> AIM OF THE TASK
Repeat precisely the span of lines below that opens with the line containing "ATOM 50 N N" and closes with the line containing "ATOM 62 C C", both included.

> INFORMATION
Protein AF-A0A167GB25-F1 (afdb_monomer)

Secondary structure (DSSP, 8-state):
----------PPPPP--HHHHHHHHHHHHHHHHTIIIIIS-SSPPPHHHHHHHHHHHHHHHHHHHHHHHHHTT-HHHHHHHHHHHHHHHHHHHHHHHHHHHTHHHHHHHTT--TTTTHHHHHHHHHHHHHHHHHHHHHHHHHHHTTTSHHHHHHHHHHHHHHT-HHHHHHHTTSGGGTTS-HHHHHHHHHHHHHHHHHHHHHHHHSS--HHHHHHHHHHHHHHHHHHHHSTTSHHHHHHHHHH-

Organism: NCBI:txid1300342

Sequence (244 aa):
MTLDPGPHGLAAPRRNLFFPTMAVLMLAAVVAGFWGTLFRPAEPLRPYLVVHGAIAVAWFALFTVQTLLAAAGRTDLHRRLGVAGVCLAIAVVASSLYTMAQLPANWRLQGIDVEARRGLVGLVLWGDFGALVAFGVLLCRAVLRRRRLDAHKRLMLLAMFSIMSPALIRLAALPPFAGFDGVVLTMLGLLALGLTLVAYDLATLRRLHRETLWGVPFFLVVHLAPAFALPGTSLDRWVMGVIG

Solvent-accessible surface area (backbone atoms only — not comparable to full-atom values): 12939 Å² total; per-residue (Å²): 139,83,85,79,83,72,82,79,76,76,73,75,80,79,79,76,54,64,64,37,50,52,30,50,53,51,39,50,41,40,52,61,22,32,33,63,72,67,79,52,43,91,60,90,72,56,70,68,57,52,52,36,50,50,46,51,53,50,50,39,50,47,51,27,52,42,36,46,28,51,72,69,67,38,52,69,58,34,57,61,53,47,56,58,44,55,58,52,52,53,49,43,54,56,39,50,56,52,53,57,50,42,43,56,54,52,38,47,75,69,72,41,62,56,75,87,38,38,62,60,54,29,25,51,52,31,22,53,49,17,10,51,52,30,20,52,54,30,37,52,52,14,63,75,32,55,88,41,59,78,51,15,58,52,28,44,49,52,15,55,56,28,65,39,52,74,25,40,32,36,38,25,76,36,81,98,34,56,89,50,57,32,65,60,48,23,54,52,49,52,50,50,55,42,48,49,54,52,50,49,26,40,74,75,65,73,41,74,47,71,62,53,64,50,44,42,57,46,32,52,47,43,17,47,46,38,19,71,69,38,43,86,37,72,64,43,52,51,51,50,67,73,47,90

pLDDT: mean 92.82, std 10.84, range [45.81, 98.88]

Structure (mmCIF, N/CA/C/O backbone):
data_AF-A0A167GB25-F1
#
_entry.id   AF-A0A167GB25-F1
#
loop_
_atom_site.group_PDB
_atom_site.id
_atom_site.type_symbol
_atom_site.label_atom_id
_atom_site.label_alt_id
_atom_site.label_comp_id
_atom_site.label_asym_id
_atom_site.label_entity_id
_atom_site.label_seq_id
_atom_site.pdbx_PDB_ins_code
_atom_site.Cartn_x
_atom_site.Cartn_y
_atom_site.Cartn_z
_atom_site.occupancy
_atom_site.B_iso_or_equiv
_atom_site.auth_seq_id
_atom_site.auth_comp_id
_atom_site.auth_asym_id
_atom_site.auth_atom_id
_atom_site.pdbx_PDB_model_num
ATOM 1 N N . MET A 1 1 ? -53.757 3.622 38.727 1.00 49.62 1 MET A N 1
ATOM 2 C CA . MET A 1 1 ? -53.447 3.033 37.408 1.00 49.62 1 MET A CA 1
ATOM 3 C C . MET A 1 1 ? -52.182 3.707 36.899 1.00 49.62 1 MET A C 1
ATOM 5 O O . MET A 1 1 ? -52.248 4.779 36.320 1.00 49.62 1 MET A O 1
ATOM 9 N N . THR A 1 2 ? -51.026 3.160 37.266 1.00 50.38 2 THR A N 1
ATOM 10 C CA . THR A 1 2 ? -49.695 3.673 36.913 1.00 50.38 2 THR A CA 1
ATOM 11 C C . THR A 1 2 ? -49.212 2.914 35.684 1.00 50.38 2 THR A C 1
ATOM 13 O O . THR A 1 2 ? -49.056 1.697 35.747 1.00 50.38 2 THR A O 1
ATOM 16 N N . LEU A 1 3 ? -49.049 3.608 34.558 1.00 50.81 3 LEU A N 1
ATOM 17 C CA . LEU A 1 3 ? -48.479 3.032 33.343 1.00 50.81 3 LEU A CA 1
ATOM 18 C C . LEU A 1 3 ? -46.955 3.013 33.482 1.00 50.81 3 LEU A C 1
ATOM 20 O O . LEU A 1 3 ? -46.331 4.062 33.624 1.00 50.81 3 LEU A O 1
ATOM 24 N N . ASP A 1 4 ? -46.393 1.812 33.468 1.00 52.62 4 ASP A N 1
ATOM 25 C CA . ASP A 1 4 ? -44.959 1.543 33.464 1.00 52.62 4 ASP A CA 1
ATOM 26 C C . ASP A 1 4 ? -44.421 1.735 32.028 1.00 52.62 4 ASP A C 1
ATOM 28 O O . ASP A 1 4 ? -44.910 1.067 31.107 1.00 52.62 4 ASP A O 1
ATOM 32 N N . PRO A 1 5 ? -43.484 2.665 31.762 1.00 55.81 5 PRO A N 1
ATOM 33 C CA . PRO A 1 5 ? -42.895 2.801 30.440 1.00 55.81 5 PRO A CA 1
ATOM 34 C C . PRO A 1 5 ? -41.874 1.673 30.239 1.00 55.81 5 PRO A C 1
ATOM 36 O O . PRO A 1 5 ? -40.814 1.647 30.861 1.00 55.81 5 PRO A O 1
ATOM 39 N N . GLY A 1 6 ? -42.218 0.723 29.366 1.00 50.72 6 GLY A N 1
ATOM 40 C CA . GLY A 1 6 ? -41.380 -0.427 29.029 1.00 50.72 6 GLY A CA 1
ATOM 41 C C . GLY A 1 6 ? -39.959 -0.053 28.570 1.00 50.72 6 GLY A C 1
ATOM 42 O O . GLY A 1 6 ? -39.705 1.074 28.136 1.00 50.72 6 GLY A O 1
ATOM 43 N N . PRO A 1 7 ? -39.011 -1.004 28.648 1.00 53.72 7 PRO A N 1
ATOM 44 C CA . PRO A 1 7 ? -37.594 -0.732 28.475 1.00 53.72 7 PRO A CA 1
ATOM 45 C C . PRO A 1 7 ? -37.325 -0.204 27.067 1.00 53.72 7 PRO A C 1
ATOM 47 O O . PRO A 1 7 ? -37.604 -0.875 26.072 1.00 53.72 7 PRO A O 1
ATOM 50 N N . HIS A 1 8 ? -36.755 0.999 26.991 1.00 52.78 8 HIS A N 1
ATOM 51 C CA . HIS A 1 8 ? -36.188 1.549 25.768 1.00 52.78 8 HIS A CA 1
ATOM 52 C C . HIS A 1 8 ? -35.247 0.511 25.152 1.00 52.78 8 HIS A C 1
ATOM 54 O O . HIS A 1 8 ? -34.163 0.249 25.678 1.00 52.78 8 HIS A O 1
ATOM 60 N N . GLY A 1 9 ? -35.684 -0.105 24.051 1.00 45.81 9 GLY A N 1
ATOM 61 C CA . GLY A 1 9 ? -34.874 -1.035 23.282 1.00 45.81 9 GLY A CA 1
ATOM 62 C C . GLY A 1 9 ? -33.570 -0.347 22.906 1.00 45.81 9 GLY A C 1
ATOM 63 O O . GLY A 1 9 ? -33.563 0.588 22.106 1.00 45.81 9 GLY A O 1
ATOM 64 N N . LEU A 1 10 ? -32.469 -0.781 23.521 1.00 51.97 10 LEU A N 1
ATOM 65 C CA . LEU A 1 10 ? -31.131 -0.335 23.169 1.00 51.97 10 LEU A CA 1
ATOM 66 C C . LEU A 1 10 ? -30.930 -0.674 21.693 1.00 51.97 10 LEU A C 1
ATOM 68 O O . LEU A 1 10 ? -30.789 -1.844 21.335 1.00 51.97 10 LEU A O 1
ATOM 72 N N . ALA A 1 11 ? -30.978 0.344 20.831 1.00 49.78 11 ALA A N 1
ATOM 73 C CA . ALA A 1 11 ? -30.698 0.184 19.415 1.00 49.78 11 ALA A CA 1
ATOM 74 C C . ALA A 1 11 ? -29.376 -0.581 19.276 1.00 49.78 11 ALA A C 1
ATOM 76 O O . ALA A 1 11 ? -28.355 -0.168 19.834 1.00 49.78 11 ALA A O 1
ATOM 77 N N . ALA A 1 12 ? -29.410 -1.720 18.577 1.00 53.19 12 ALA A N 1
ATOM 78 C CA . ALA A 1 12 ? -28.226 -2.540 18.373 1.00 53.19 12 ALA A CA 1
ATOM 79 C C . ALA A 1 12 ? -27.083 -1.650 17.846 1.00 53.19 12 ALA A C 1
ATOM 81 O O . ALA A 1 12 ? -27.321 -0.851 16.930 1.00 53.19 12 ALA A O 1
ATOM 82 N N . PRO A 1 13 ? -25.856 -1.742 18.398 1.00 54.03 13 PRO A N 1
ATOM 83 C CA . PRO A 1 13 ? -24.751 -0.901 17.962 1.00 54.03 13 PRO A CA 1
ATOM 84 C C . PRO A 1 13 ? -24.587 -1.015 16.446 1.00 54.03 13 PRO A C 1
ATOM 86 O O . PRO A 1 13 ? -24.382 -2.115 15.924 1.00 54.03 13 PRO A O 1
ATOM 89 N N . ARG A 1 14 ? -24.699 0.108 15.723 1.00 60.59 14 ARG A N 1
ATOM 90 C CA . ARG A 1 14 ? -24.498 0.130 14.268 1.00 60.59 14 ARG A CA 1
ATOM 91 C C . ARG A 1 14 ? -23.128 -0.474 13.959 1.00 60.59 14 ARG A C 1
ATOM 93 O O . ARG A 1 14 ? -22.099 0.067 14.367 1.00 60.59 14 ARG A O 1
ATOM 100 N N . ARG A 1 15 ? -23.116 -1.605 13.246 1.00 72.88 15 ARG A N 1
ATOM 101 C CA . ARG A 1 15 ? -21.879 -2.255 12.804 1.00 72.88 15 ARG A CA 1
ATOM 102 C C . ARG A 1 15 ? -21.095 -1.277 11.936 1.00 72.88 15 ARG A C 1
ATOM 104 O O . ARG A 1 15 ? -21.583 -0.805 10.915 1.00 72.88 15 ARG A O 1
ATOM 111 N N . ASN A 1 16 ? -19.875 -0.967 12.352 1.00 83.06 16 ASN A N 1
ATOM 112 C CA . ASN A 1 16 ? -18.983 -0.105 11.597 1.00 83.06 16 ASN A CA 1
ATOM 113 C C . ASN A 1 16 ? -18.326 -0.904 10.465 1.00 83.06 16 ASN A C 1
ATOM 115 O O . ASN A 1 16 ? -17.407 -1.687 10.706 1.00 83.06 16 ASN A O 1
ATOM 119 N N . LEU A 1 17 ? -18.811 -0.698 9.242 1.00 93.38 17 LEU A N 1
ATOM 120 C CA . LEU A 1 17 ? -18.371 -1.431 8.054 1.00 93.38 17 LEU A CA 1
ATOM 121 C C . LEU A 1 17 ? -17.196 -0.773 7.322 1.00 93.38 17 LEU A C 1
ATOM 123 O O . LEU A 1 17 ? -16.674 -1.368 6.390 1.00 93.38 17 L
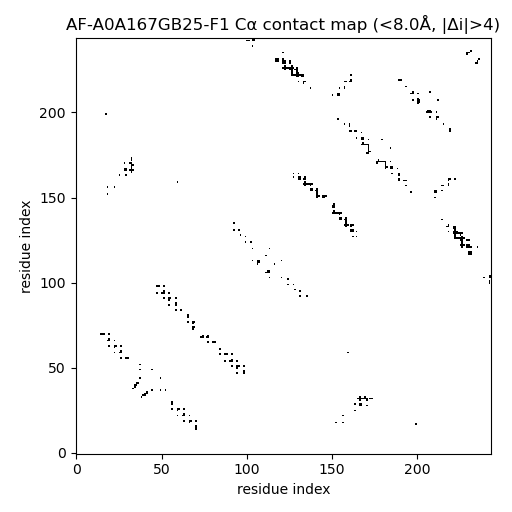EU A O 1
ATOM 127 N N . PHE A 1 18 ? -16.726 0.398 7.765 1.00 97.06 18 PHE A N 1
ATOM 128 C CA . PHE A 1 18 ? -15.674 1.148 7.072 1.00 97.06 18 PHE A CA 1
ATOM 129 C C . PHE A 1 18 ? -14.401 0.321 6.832 1.00 97.06 18 PHE A C 1
ATOM 131 O O . PHE A 1 18 ? -13.938 0.209 5.702 1.00 97.06 18 PHE A O 1
ATOM 138 N N . PHE A 1 19 ? -13.847 -0.293 7.883 1.00 97.69 19 PHE A N 1
ATOM 139 C CA . PHE A 1 19 ? -12.594 -1.053 7.775 1.00 97.69 19 PHE A CA 1
ATOM 140 C C . PHE A 1 19 ? -12.737 -2.315 6.905 1.00 97.69 19 PHE A C 1
ATOM 142 O O . PHE A 1 19 ? -11.890 -2.500 6.033 1.00 97.69 19 PHE A O 1
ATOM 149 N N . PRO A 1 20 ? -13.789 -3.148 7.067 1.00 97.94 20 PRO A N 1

> ANSWER FOR THIS EXERCISE
ATOM 50 N N . HIS A 1 8 ? -36.755 0.999 26.991 1.00 52.78 8 HIS A N 1
ATOM 51 C CA . HIS A 1 8 ? -36.188 1.549 25.768 1.00 52.78 8 HIS A CA 1
ATOM 52 C C . HIS A 1 8 ? -35.247 0.511 25.152 1.00 52.78 8 HIS A C 1
ATOM 54 O O . HIS A 1 8 ? -34.163 0.249 25.678 1.00 52.78 8 HIS A O 1
ATOM 60 N N . GLY A 1 9 ? -35.684 -0.105 24.051 1.00 45.81 9 GLY A N 1
ATOM 61 C CA . GLY A 1 9 ? -34.874 -1.035 23.282 1.00 45.81 9 GLY A CA 1
ATOM 62 C C . GLY A 1 9 ? -33.570 -0.347 22.906 1.00 45.81 9 GLY A C 1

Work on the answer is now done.